Brian Wilson: Depopulation will only be solved by taking action on land

I recently chanced upon the revelation that the Scottish Government is preparing a “Depopulation Action Plan”. Ye gods, I thought. Not another one. So many years, so many plans, so little action. And in truth, so little interest.

In order to address a challenge, it is helpful first to define it. For starters, it is a long time since there was any generic “Highland Question”. The most populous parts of the region are doing at least as well as many other areas of Scotland.

When the Highlands and Islands Development Board was set up in 1965, the Scottish Secretary Willie Ross referred to the Highlander as “the man on Scotland’s conscience”. Sixty years on, the burgeoning City of Inverness and its hinterland have no priority claim on anyone’s conscience, as they would surely agree.

Rather, as the first chairman of the HIDB, Sir Robert Grieve, wrote in its first annual report: “No matter what success is achieved in the Eastern or Central Highlands, the Board will be judged by its ability to hold population in the true crofting areas”. These are the places now dying on their feet.

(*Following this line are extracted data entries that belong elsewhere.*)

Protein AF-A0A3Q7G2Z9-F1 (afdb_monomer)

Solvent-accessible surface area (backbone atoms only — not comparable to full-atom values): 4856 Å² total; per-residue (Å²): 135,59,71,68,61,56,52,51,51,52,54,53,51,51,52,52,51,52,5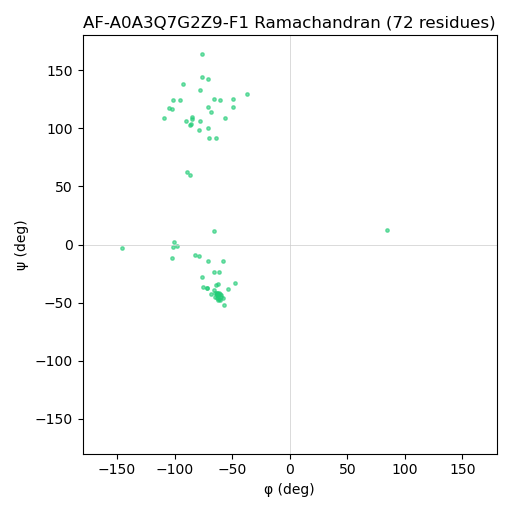4,51,53,52,52,51,51,53,47,61,61,65,76,60,77,76,62,75,45,71,43,71,45,100,87,70,51,76,43,77,40,68,59,70,92,70,36,74,84,63,72,49,84,68,71,89,80,65,78,83,77,82,77,81,86,128

Foldseek 3Di:
DDPVVVVVVVVVVVVVVVVVVVVVVCCVVVVPPQPQDWDQDPVRDTDRDGDPCPPPVCVPDDPPPDDPPPDDDD

Organism: Solanum lycopersicum (NCBI:txid4081)

Structure (mmCIF, N/CA/C/O backbone):
data_AF-A0A3Q7G2Z9-F1
#
_entry.id   AF-A0A3Q7G2Z9-F1
#
loop_
_atom_site.group_PDB
_atom_site.id
_atom_site.type_symbol
_atom_site.label_atom_id
_atom_site.label_alt_id
_atom_site.label_comp_id
_atom_site.label_asym_id
_atom_site.label_entity_id
_atom_site.label_seq_id
_atom_site.pdbx_PDB_ins_code
_atom_site.Cartn_x
_atom_site.Cartn_y
_atom_site.Cartn_z
_atom_site.occupancy
_atom_site.B_iso_or_equiv
_atom_site.auth_seq_id
_atom_site.auth_comp_id
_atom_site.auth_asym_id
_atom_site.auth_atom_id
_atom_site.pdbx_PDB_model_num
ATOM 1 N N . MET A 1 1 ? -26.892 11.958 29.015 1.00 57.78 1 MET A N 1
ATOM 2 C CA . MET A 1 1 ? -26.059 11.059 28.180 1.00 57.78 1 MET A CA 1
ATOM 3 C C . MET A 1 1 ? -24.704 10.892 28.875 1.00 57.78 1 MET A C 1
ATOM 5 O O . MET A 1 1 ? -24.008 11.879 29.053 1.00 57.78 1 MET A O 1
ATOM 9 N N . GLY A 1 2 ? -24.386 9.713 29.422 1.00 69.88 2 GLY A N 1
ATOM 10 C CA . GLY A 1 2 ? -23.286 9.548 30.389 1.00 69.88 2 GLY A CA 1
ATOM 11 C C . GLY A 1 2 ? -21.880 9.681 29.787 1.00 69.88 2 GLY A C 1
ATOM 12 O O . GLY A 1 2 ? -21.629 9.176 28.698 1.00 69.88 2 GLY A O 1
ATOM 13 N N . LYS A 1 3 ? -20.946 10.297 30.528 1.00 70.50 3 LYS A N 1
ATOM 14 C CA . LYS A 1 3 ? -19.530 10.532 30.154 1.00 70.50 3 LYS A CA 1
ATOM 15 C C . LYS A 1 3 ? -18.817 9.291 29.579 1.00 70.50 3 LYS A C 1
ATOM 17 O O . LYS A 1 3 ? -18.013 9.409 28.664 1.00 70.50 3 LYS A O 1
ATOM 22 N N . LYS A 1 4 ? -19.185 8.093 30.051 1.00 74.44 4 LYS A N 1
ATOM 23 C CA . LYS A 1 4 ? -18.684 6.794 29.559 1.00 74.44 4 LYS A CA 1
ATOM 24 C C . LYS A 1 4 ? -19.070 6.503 28.100 1.00 74.44 4 LYS A C 1
ATOM 26 O O . LYS A 1 4 ? -18.278 5.931 27.363 1.00 74.44 4 LYS A O 1
ATOM 31 N N . LYS A 1 5 ? -20.261 6.934 27.669 1.00 74.44 5 LYS A N 1
ATOM 32 C CA . LYS A 1 5 ? -20.756 6.769 26.292 1.00 74.44 5 LYS A CA 1
ATOM 33 C C . LYS A 1 5 ? -20.011 7.685 25.315 1.00 74.44 5 LYS A C 1
ATOM 35 O O . LYS A 1 5 ? -19.699 7.266 24.211 1.00 74.44 5 LYS A O 1
ATOM 40 N N . MET A 1 6 ? -19.676 8.902 25.750 1.00 76.12 6 MET A N 1
ATOM 41 C CA . MET A 1 6 ? -18.872 9.849 24.964 1.00 76.12 6 MET A CA 1
ATOM 42 C C . MET A 1 6 ? -17.425 9.363 24.805 1.00 76.12 6 MET A C 1
ATOM 44 O O . MET A 1 6 ? -16.886 9.406 23.706 1.00 76.12 6 MET A O 1
ATOM 48 N N . ALA A 1 7 ? -16.824 8.838 25.878 1.00 79.94 7 ALA A N 1
ATOM 49 C CA . ALA A 1 7 ? -15.476 8.271 25.834 1.00 79.94 7 ALA A CA 1
ATOM 50 C C . ALA A 1 7 ? -15.389 7.042 24.914 1.00 79.94 7 ALA A C 1
ATOM 52 O O . ALA A 1 7 ? -14.474 6.956 24.105 1.00 79.94 7 ALA A O 1
ATOM 53 N N . MET A 1 8 ? -16.371 6.135 24.987 1.00 82.12 8 MET A N 1
ATOM 54 C CA . MET A 1 8 ? -16.463 4.979 24.087 1.00 82.12 8 MET A CA 1
ATOM 55 C C . MET A 1 8 ? -16.613 5.404 22.619 1.00 82.12 8 MET A C 1
ATOM 57 O O . MET A 1 8 ? -15.964 4.845 21.748 1.00 82.12 8 MET A O 1
ATOM 61 N N . MET A 1 9 ? -17.432 6.419 22.335 1.00 83.12 9 MET A N 1
ATOM 62 C CA . MET A 1 9 ? -17.602 6.921 20.969 1.00 83.12 9 MET A CA 1
ATOM 63 C C . MET A 1 9 ? -16.297 7.505 20.412 1.00 83.12 9 MET A C 1
ATOM 65 O O . MET A 1 9 ? -15.948 7.247 19.264 1.00 83.12 9 MET A O 1
ATOM 69 N N . PHE A 1 10 ? -15.553 8.252 21.232 1.00 87.56 10 PHE A N 1
ATOM 70 C CA . PHE A 1 10 ? -14.269 8.825 20.831 1.00 87.56 10 PHE A CA 1
ATOM 71 C C . PHE A 1 10 ? -13.221 7.744 20.548 1.00 87.56 10 PHE A C 1
ATOM 73 O O . PHE A 1 10 ? -12.567 7.787 19.509 1.00 87.56 10 PHE A O 1
ATOM 80 N N . THR A 1 11 ? -13.102 6.735 21.417 1.00 89.31 11 THR A N 1
ATOM 81 C CA . THR A 1 11 ? -12.147 5.643 21.194 1.00 89.31 11 THR A CA 1
ATOM 82 C C . THR A 1 11 ? -12.479 4.857 19.931 1.00 89.31 11 THR A C 1
ATOM 84 O O . THR A 1 11 ? -11.578 4.590 19.139 1.00 89.31 11 THR A O 1
ATOM 87 N N . THR A 1 12 ? -13.755 4.552 19.680 1.00 91.56 12 THR A N 1
ATOM 88 C CA . THR A 1 12 ? -14.180 3.874 18.445 1.00 91.56 12 THR A CA 1
ATOM 89 C C . THR A 1 12 ? -13.823 4.680 17.193 1.00 91.56 12 THR A C 1
ATOM 91 O O . THR A 1 12 ? -13.301 4.108 16.238 1.00 91.56 12 THR A O 1
ATOM 94 N N . LEU A 1 13 ? -14.035 6.001 17.198 1.00 93.75 13 LEU A N 1
ATOM 95 C CA . LEU A 1 13 ? -13.664 6.864 16.071 1.00 93.75 13 LEU A CA 1
ATOM 96 C C . LEU A 1 13 ? -12.149 6.877 15.828 1.00 93.75 13 LEU A C 1
ATOM 98 O O . LEU A 1 13 ? -11.721 6.758 14.681 1.00 93.75 13 LEU A O 1
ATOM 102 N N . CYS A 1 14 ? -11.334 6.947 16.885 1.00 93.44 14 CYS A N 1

Meantime the dichotomy has intensified. The Highlands and Islands population has risen by at least the same rate as the rest of Scotland while its periphery continues to seep people and potential. That is the challenge which headline population figures have been regularly deployed to disguise.

Read more: How is our ‘second industrial revolution’ coming along?

If you add up the areas in which population continues to decline, I doubt if they reach 100,000. Yet so much of Scotland’s image,........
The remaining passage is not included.